The result complained of was not the result of the respondent's payment, but the result of Seely's affidavit and his failure to use the money to pay the bills. There is no reason to assume that had the respondent insisted upon lien waivers, the waivers would have been any more correct than the affidavit. Presumably, the only waiver forthcoming would have been from the lumber company and that merely subordinating the lien.

Third, the appellants contend that the respondent breached the contract by not maintaining sufficient funds for completion of the contract. Again the appellants do not discuss this claim. At no time did the outstanding claims exceed the amount that would have been disbursed had Seely obtained the necessary waivers and affidavit for a second disbursement. Since all that had to be paid Seely was $17,495 less certain credits, there were sufficient funds to make payments under his contract.

Fourth, the appellants contend that the respondent breached the contract by cancellation. The only provision in the construction loan agreement providing for a cancellation of the loan states:

"[T]he Association may refuse to proceed with this loan if, in its opinion, the Owner and Contractor have not substantially complied with the provisions of this Agreement with the exception of Sections 2a and 7a of same within 30 days after date."

The appellants argue this is the exclusive method of cancellation. As early as Mr. Bulen's visit to Helena on December 16, the evidence clearly shows that both parties agreed the existing agreement had to be terminated and at least a novation entered into with a new contractor. Actual termination came only after respondent had attempted to talk with the Browns in late January and after consultation with counsel.

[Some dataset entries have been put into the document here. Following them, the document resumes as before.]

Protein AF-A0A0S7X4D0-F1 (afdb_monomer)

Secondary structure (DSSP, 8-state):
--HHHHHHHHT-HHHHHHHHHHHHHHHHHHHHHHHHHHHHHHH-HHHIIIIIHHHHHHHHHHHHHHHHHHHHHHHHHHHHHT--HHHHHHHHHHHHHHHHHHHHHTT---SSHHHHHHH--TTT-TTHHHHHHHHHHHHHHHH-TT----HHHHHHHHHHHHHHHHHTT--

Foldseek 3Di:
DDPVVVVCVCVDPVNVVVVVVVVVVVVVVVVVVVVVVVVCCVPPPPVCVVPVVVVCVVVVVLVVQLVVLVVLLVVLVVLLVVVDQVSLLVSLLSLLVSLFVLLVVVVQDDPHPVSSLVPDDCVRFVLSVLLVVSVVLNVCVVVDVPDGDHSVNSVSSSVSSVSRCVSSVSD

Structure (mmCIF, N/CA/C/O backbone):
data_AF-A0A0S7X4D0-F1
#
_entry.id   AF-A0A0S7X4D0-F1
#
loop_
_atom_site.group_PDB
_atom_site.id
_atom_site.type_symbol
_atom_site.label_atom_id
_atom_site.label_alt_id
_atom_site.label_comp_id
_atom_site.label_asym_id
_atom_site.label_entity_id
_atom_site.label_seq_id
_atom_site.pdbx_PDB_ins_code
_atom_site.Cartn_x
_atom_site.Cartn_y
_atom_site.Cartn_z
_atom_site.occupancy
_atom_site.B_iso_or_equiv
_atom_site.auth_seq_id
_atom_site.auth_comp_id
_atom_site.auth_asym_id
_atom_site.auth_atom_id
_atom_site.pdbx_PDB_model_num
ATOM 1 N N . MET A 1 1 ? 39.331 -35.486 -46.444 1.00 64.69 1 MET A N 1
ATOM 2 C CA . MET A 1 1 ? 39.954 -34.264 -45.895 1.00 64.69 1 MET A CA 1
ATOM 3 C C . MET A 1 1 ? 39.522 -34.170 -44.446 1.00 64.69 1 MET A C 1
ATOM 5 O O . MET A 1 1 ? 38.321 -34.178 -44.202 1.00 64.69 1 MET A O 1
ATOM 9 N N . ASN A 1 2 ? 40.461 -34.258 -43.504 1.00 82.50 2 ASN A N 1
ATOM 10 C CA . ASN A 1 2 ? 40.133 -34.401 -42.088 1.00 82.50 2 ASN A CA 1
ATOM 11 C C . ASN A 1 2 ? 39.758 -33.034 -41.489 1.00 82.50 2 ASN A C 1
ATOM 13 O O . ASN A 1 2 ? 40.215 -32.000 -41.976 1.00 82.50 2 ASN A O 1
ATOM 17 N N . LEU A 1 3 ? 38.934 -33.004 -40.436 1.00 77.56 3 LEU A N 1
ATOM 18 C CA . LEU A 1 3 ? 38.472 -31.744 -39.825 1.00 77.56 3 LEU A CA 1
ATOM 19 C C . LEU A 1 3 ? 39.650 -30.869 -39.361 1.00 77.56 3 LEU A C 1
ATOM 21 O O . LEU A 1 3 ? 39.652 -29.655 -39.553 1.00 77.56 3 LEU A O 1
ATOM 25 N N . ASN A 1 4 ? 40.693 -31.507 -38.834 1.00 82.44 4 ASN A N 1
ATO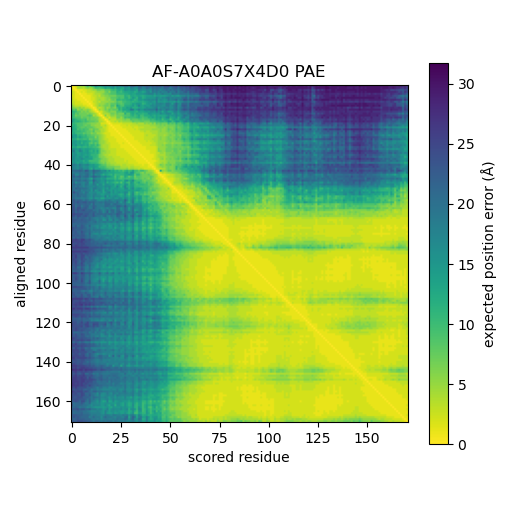M 26 C CA . ASN A 1 4 ? 41.915 -30.836 -38.401 1.00 82.44 4 ASN A CA 1
ATOM 27 C C . ASN A 1 4 ? 42.709 -30.241 -39.574 1.00 82.44 4 ASN A C 1
ATOM 29 O O . ASN A 1 4 ? 43.325 -29.193 -39.415 1.00 82.44 4 ASN A O 1
ATOM 33 N N . ASP A 1 5 ? 42.645 -30.845 -40.763 1.00 80.50 5 ASP A N 1
ATOM 34 C CA . ASP A 1 5 ? 43.319 -30.325 -41.959 1.00 80.50 5 ASP A CA 1
ATOM 35 C C . ASP A 1 5 ? 42.610 -29.076 -42.489 1.00 80.50 5 ASP A C 1
ATOM 37 O O . ASP A 1 5 ? 43.259 -28.118 -42.899 1.00 80.50 5 ASP A O 1
ATOM 41 N N . LEU A 1 6 ? 41.273 -29.053 -42.421 1.00 77.12 6 LEU A N 1
ATOM 42 C CA . LEU A 1 6 ? 40.469 -27.870 -42.738 1.00 77.12 6 LEU A CA 1
ATOM 43 C C . LEU A 1 6 ? 40.755 -26.727 -41.761 1.00 77.12 6 LEU A C 1
ATOM 45 O O . LEU A 1 6 ? 40.956 -25.593 -42.186 1.00 77.12 6 LEU A O 1
ATOM 49 N N . ILE A 1 7 ? 40.823 -27.023 -40.462 1.00 79.00 7 ILE A N 1
ATOM 50 C CA . ILE A 1 7 ? 41.141 -26.032 -39.426 1.00 79.00 7 ILE A CA 1
ATOM 51 C C . ILE A 1 7 ? 42.562 -25.484 -39.621 1.00 79.00 7 ILE A C 1
ATOM 53 O O . ILE A 1 7 ? 42.751 -24.270 -39.635 1.00 79.00 7 ILE A O 1
ATOM 57 N N . ASN A 1 8 ? 43.552 -26.345 -39.861 1.00 77.81 8 ASN A N 1
ATOM 58 C CA . ASN A 1 8 ? 44.934 -25.925 -40.109 1.00 77.81 8 ASN A CA 1
ATOM 59 C C . ASN A 1 8 ? 45.080 -25.125 -41.415 1.00 77.81 8 ASN A C 1
ATOM 61 O O . ASN A 1 8 ? 45.847 -24.164 -41.465 1.00 77.81 8 ASN A O 1
ATOM 65 N N . PHE A 1 9 ? 44.310 -25.463 -42.454 1.00 77.44 9 PHE A N 1
ATOM 66 C CA . PHE A 1 9 ? 44.247 -24.691 -43.696 1.00 77.44 9 PHE A CA 1
ATOM 67 C C . PHE A 1 9 ? 43.608 -23.309 -43.483 1.00 77.44 9 PHE A C 1
ATOM 69 O O . PHE A 1 9 ? 44.129 -22.307 -43.976 1.00 77.44 9 PHE A O 1
ATOM 76 N N . LEU A 1 10 ? 42.536 -23.223 -42.688 1.00 69.75 10 LEU A N 1
ATOM 77 C CA . LEU A 1 10 ? 41.877 -21.960 -42.331 1.00 69.75 10 LEU A CA 1
ATOM 78 C C . LEU A 1 10 ? 42.751 -21.059 -41.440 1.00 69.75 10 LEU A C 1
ATOM 80 O O . LEU A 1 10 ? 42.672 -19.833 -41.530 1.00 69.75 10 LEU A O 1
ATOM 84 N N . ILE A 1 11 ? 43.606 -21.656 -40.605 1.00 71.62 11 ILE A N 1
ATOM 85 C CA . ILE A 1 11 ? 44.559 -20.954 -39.728 1.00 71.62 11 ILE A CA 1
ATOM 86 C C . ILE A 1 11 ? 45.897 -20.686 -40.449 1.00 71.62 11 ILE A C 1
ATOM 88 O O . ILE A 1 11 ? 46.789 -20.034 -39.902 1.00 71.62 11 ILE A O 1
ATOM 92 N N . SER A 1 12 ? 46.043 -21.112 -41.708 1.00 72.75 12 SER A N 1
ATOM 93 C CA . SER A 1 12 ? 47.298 -20.947 -42.439 1.00 72.75 12 SER A CA 1
ATOM 94 C C . SER A 1 12 ? 47.711 -19.459 -42.573 1.00 72.75 12 SER A C 1
ATOM 96 O O . SER A 1 12 ? 46.867 -18.575 -42.778 1.00 72.75 12 SER A O 1
ATOM 98 N N . PRO A 1 13 ? 49.016 -19.133 -42.466 1.00 68.94 13 PRO A N 1
ATOM 99 C CA . PRO A 1 13 ? 49.533 -17.757 -42.497 1.00 68.94 13 PRO A CA 1
ATOM 100 C C . PRO A 1 13 ? 49.083 -16.874 -43.683 1.00 68.94 13 PRO A C 1
ATOM 102 O O . PRO A 1 13 ? 48.781 -15.696 -43.454 1.00 68.94 13 PRO A O 1
ATOM 105 N N . PRO A 1 14 ? 48.988 -17.375 -44.935 1.00 67.38 14 PRO A N 1
ATOM 106 C CA . PRO A 1 14 ? 48.533 -16.546 -46.053 1.00 67.38 14 PRO A CA 1
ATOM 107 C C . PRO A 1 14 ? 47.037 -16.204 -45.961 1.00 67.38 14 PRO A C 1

The rescission would not be effective until notice was given and the Browns agree that notice of rescission was given February 5. Over and above the matter of rescission, there remains the fact that a plaintiff in an action upon a contract has the burden of proving he complied with the obligations assumed by him, and if he fails this burden, his cause of action is destroyed. Chealey v. Purdy, 54 Mont. 489, 492, 493, 171 P. 926. The appellants had the obligation, in good faith and within a reasonable time, to decide whether they wanted to continue with Seely or arrive at a novation. They did nothing. Appellants equate the right given in the loan agreement to terminate with the general right given for termination for breach of the other party, but the law does not recognize such equation. The loan agreement, contrary to the appellants' assertion, did not give an exclusive method of cancellation. It gave no method whatever, but merely allowed the respondent to refuse to go through with the loan itself. Cancellation thereafter was left to the general rules of law.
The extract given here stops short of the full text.